------ Provided material

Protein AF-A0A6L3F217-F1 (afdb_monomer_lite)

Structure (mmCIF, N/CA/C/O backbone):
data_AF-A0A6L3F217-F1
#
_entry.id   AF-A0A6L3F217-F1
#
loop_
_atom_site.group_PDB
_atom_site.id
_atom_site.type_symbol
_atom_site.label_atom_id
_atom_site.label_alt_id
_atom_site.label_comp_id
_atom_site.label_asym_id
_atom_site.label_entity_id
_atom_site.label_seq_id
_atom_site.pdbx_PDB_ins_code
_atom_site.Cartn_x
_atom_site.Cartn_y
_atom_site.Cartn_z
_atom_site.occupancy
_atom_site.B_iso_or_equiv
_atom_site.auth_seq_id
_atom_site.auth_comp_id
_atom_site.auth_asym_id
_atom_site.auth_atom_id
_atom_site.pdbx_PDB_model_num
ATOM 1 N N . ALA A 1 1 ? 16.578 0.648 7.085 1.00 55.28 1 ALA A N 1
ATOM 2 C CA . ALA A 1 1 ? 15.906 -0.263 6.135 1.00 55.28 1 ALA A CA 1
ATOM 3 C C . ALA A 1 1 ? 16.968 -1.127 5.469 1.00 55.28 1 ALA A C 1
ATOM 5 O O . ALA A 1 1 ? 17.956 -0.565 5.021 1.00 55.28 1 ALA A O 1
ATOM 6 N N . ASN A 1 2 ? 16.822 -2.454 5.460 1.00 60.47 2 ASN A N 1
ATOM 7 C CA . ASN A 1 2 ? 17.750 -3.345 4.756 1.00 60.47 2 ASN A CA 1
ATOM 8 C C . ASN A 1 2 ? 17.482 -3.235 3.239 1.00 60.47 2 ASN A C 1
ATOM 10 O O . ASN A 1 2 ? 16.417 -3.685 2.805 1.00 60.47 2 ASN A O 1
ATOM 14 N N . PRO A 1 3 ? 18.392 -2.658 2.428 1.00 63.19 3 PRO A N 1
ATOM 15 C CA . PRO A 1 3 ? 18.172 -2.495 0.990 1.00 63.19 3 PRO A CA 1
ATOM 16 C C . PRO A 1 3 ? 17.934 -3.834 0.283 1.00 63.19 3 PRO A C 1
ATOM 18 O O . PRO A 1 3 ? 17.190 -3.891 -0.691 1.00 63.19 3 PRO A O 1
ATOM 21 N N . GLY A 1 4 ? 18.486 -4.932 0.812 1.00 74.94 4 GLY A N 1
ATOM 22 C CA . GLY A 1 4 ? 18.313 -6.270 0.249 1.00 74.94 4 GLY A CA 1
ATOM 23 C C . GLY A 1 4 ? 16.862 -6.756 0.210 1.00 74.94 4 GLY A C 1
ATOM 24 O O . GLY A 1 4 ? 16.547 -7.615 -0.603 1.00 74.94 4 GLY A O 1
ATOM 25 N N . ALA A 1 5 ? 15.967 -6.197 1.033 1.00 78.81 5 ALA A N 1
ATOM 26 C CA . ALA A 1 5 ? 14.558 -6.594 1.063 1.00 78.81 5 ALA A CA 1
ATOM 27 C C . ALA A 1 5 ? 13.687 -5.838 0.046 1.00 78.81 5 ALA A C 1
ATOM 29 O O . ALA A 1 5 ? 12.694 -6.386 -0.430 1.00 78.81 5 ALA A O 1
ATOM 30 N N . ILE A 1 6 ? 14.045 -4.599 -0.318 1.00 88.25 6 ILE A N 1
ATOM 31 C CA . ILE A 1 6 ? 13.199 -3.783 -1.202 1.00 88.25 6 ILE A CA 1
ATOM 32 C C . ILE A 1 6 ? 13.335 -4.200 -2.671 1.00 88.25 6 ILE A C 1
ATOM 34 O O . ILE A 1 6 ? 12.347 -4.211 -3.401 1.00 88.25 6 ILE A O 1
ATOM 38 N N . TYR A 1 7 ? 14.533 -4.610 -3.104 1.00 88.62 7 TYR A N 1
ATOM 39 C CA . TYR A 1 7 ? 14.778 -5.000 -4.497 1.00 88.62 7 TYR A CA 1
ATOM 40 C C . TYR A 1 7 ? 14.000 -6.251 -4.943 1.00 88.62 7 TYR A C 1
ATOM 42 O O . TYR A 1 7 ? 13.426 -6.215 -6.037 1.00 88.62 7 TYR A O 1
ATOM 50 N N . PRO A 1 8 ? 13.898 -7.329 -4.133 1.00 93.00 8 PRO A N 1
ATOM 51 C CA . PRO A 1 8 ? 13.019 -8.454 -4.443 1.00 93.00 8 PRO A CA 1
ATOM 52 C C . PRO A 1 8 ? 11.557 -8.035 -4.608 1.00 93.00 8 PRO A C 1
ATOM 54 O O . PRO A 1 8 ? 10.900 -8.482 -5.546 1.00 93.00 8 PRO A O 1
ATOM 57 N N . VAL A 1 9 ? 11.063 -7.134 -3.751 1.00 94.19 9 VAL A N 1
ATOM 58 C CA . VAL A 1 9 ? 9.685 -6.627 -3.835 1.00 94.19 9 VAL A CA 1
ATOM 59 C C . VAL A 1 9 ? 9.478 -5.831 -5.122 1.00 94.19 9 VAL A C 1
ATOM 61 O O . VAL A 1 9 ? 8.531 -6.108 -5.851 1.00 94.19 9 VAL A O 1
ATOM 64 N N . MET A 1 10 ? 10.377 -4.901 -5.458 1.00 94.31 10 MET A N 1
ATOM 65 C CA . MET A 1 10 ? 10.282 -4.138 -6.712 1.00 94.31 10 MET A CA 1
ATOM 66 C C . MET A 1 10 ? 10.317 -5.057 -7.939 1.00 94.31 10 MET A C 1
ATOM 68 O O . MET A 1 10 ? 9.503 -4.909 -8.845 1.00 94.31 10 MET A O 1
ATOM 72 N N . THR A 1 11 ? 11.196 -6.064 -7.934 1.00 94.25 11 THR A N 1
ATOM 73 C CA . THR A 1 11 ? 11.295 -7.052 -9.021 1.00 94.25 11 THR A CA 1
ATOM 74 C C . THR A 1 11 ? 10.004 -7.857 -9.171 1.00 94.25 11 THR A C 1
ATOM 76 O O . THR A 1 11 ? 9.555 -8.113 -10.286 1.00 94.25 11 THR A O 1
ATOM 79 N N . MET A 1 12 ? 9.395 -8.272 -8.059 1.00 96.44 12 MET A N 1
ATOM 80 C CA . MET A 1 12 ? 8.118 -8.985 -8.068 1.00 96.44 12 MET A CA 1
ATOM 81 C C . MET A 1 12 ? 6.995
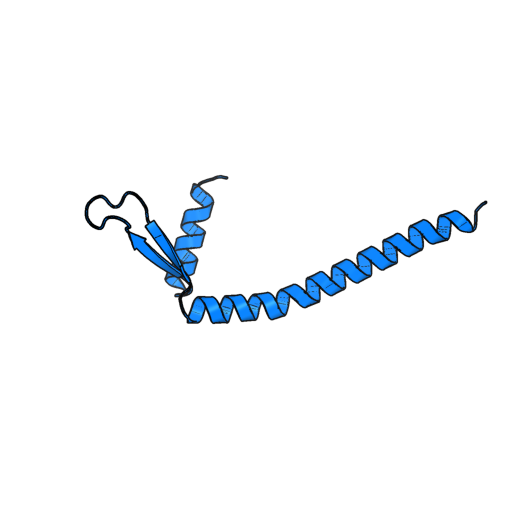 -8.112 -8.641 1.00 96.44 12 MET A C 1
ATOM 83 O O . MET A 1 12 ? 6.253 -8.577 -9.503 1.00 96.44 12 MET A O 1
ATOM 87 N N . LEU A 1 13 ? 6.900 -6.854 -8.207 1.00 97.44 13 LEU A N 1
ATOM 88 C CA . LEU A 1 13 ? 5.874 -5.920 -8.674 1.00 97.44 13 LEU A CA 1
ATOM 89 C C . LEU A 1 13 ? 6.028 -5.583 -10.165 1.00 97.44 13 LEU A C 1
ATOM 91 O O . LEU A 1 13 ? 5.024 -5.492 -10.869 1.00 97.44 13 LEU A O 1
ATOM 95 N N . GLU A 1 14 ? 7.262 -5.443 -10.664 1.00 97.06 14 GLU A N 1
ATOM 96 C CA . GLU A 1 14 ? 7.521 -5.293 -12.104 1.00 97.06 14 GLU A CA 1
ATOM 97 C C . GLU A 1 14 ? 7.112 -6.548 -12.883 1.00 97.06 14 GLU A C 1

------------

Exercise -
The reply should hold every entry above, given again exactly, but not a single picture.

Exercise answer -
Protein AF-A0A6L3F217-F1 (afdb_monomer_lite)

Structure (mmCIF, N/CA/C/O backbone):
data_AF-A0A6L3F217-F1
#
_entry.id   AF-A0A6L3F217-F1
#
loop_
_atom_site.group_PDB
_atom_site.id
_atom_site.type_symbol
_atom_site.label_atom_id
_atom_site.label_alt_id
_atom_site.label_comp_id
_atom_site.label_asym_id
_atom_site.label_entity_id
_atom_site.label_seq_id
_atom_site.pdbx_PDB_ins_code
_atom_site.Cartn_x
_atom_site.Cartn_y
_atom_site.Cartn_z
_atom_site.occupancy
_atom_site.B_iso_or_equiv
_atom_site.auth_seq_id
_atom_site.auth_comp_id
_atom_site.auth_asym_id
_atom_site.auth_atom_id
_atom_site.pdbx_PDB_model_num
ATOM 1 N N . ALA A 1 1 ? 16.578 0.648 7.085 1.00 55.28 1 ALA A N 1
ATOM 2 C CA . ALA A 1 1 ? 15.906 -0.263 6.135 1.00 55.28 1 ALA A CA 1
ATOM 3 C C . ALA A 1 1 ? 16.968 -1.127 5.469 1.00 55.28 1 ALA A C 1
ATOM 5 O O . ALA A 1 1 ? 17.956 -0.565 5.021 1.00 55.28 1 ALA A O 1
ATOM 6 N N . ASN A 1 2 ? 16.822 -2.454 5.460 1.00 60.47 2 ASN A N 1
ATOM 7 C CA . ASN A 1 2 ? 17.750 -3.345 4.756 1.00 60.47 2 ASN A CA 1
ATOM 8 C C . ASN A 1 2 ? 17.482 -3.235 3.239 1.00 60.47 2 ASN A C 1
ATOM 10 O O . ASN A 1 2 ? 16.417 -3.685 2.805 1.00 60.47 2 ASN A O 1
ATOM 14 N N . PRO A 1 3 ? 18.392 -2.658 2.428 1.00 63.19 3 PRO A N 1
ATOM 15 C CA . PRO A 1 3 ? 18.172 -2.495 0.990 1.00 63.19 3 PRO A CA 1
ATOM 16 C C . PRO A 1 3 ? 17.934 -3.834 0.283 1.00 63.19 3 PRO A C 1
ATOM 18 O O . PRO A 1 3 ? 17.190 -3.891 -0.691 1.00 63.19 3 PRO A O 1
ATOM 21 N N . GLY A 1 4 ? 18.486 -4.932 0.812 1.00 74.94 4 GLY A N 1
ATOM 22 C CA . GLY A 1 4 ? 18.313 -6.270 0.249 1.00 74.94 4 GLY A CA 1
ATOM 23 C C . GLY A 1 4 ? 16.862 -6.756 0.210 1.00 74.94 4 GLY A C 1
ATOM 24 O O . GLY A 1 4 ? 16.547 -7.615 -0.603 1.00 74.94 4 GLY A O 1
ATOM 25 N N . ALA A 1 5 ? 15.967 -6.197 1.033 1.00 78.81 5 ALA A N 1
ATOM 26 C CA . ALA A 1 5 ? 14.558 -6.594 1.063 1.00 78.81 5 ALA A CA 1
ATOM 27 C C . ALA A 1 5 ? 13.687 -5.838 0.046 1.00 78.81 5 ALA A C 1
ATOM 29 O O . ALA A 1 5 ? 12.694 -6.386 -0.430 1.00 78.81 5 ALA A O 1
ATOM 30 N N . ILE A 1 6 ? 14.045 -4.599 -0.318 1.00 88.25 6 ILE A N 1
ATOM 31 C CA . ILE A 1 6 ? 13.199 -3.783 -1.202 1.00 88.25 6 ILE A CA 1
ATOM 32 C C . ILE A 1 6 ? 13.335 -4.200 -2.671 1.00 88.25 6 ILE A C 1
ATOM 34 O O . ILE A 1 6 ? 12.347 -4.211 -3.401 1.00 88.25 6 ILE A O 1
ATOM 38 N N . TYR A 1 7 ? 14.533 -4.610 -3.104 1.00 88.62 7 TYR A N 1
ATOM 39 C CA . TYR A 1 7 ? 14.778 -5.000 -4.497 1.00 88.62 7 TYR A CA 1
ATOM 40 C C . TYR A 1 7 ? 14.000 -6.251 -4.943 1.00 88.62 7 TYR A C 1
ATOM 42 O O . TYR A 1 7 ? 13.426 -6.215 -6.037 1.00 88.62 7 TYR A O 1
ATOM 50 N N . PRO A 1 8 ? 13.898 -7.329 -4.133 1.00 93.00 8 PRO A N 1
ATOM 51 C CA . PRO A 1 8 ? 13.019 -8.454 -4.443 1.00 93.00 8 PRO A CA 1
ATOM 52 C C . PRO A 1 8 ? 11.557 -8.035 -4.608 1.00 93.00 8 PRO A C 1
ATOM 54 O O . PRO A 1 8 ? 10.900 -8.482 -5.546 1.00 93.00 8 PRO A O 1
ATOM 57 N N . VAL A 1 9 ? 11.063 -7.134 -3.751 1.00 94.19 9 VAL A N 1
ATOM 58 C CA . VAL A 1 9 ? 9.685 -6.627 -3.835 1.00 94.19 9 VAL A CA 1
ATOM 59 C C . VAL A 1 9 ? 9.478 -5.831 -5.122 1.00 94.19 9 VAL A C 1
ATOM 61 O O . VAL A 1 9 ? 8.531 -6.108 -5.851 1.00 94.19 9 VAL A O 1
ATOM 64 N N . MET A 1 10 ? 10.377 -4.901 -5.458 1.00 94.31 10 MET A N 1
ATOM 65 C CA . MET A 1 10 ? 10.282 -4.138 -6.712 1.00 94.31 10 MET A CA 1
ATOM 66 C C . MET A 1 10 ? 10.317 -5.057 -7.939 1.00 94.31 10 MET A C 1
ATOM 68 O O . MET A 1 10 ? 9.503 -4.909 -8.845 1.00 94.31 10 MET A O 1
ATOM 72 N N . THR A 1 11 ? 11.196 -6.064 -7.934 1.00 94.25 11 THR A N 1
ATOM 73 C CA . THR A 1 11 ? 11.295 -7.052 -9.021 1.00 94.25 11 THR A CA 1
ATOM 74 C C . THR A 1 11 ? 10.004 -7.857 -9.171 1.00 94.25 11 THR A C 1
ATOM 76 O O . THR A 1 11 ? 9.555 -8.113 -10.286 1.00 94.25 11 THR A O 1
ATOM 79 N N . MET A 1 12 ? 9.395 -8.272 -8.059 1.00 96.44 12 MET A N 1
ATOM 80 C CA . MET A 1 12 ? 8.118 -8.985 -8.068 1.00 96.44 12 MET A CA 1
ATOM 81 C C . MET A 1 12 ? 6.995
 -8.112 -8.641 1.00 96.44 12 MET A C 1
ATOM 83 O O . MET A 1 12 ? 6.253 -8.577 -9.503 1.00 96.44 12 MET A O 1
ATOM 87 N N . LEU A 1 13 ? 6.900 -6.854 -8.207 1.00 97.44 13 LEU A N 1
ATOM 88 C CA . LEU A 1 13 ? 5.874 -5.920 -8.674 1.00 97.44 13 LEU A CA 1
ATOM 89 C C . LEU A 1 13 ? 6.028 -5.583 -10.165 1.00 97.44 13 LEU A C 1
ATOM 91 O O . LEU A 1 13 ? 5.024 -5.492 -10.869 1.00 97.44 13 LEU A O 1
ATOM 95 N N . GLU A 1 14 ? 7.262 -5.443 -10.664 1.00 97.06 14 GLU A N 1
ATOM 96 C CA . GLU A 1 14 ? 7.521 -5.293 -12.104 1.00 97.06 14 GLU A CA 1
ATOM 97 C C . GLU A 1 14 ? 7.112 -6.548 -12.883 1.00 97.06 14 GLU A C 1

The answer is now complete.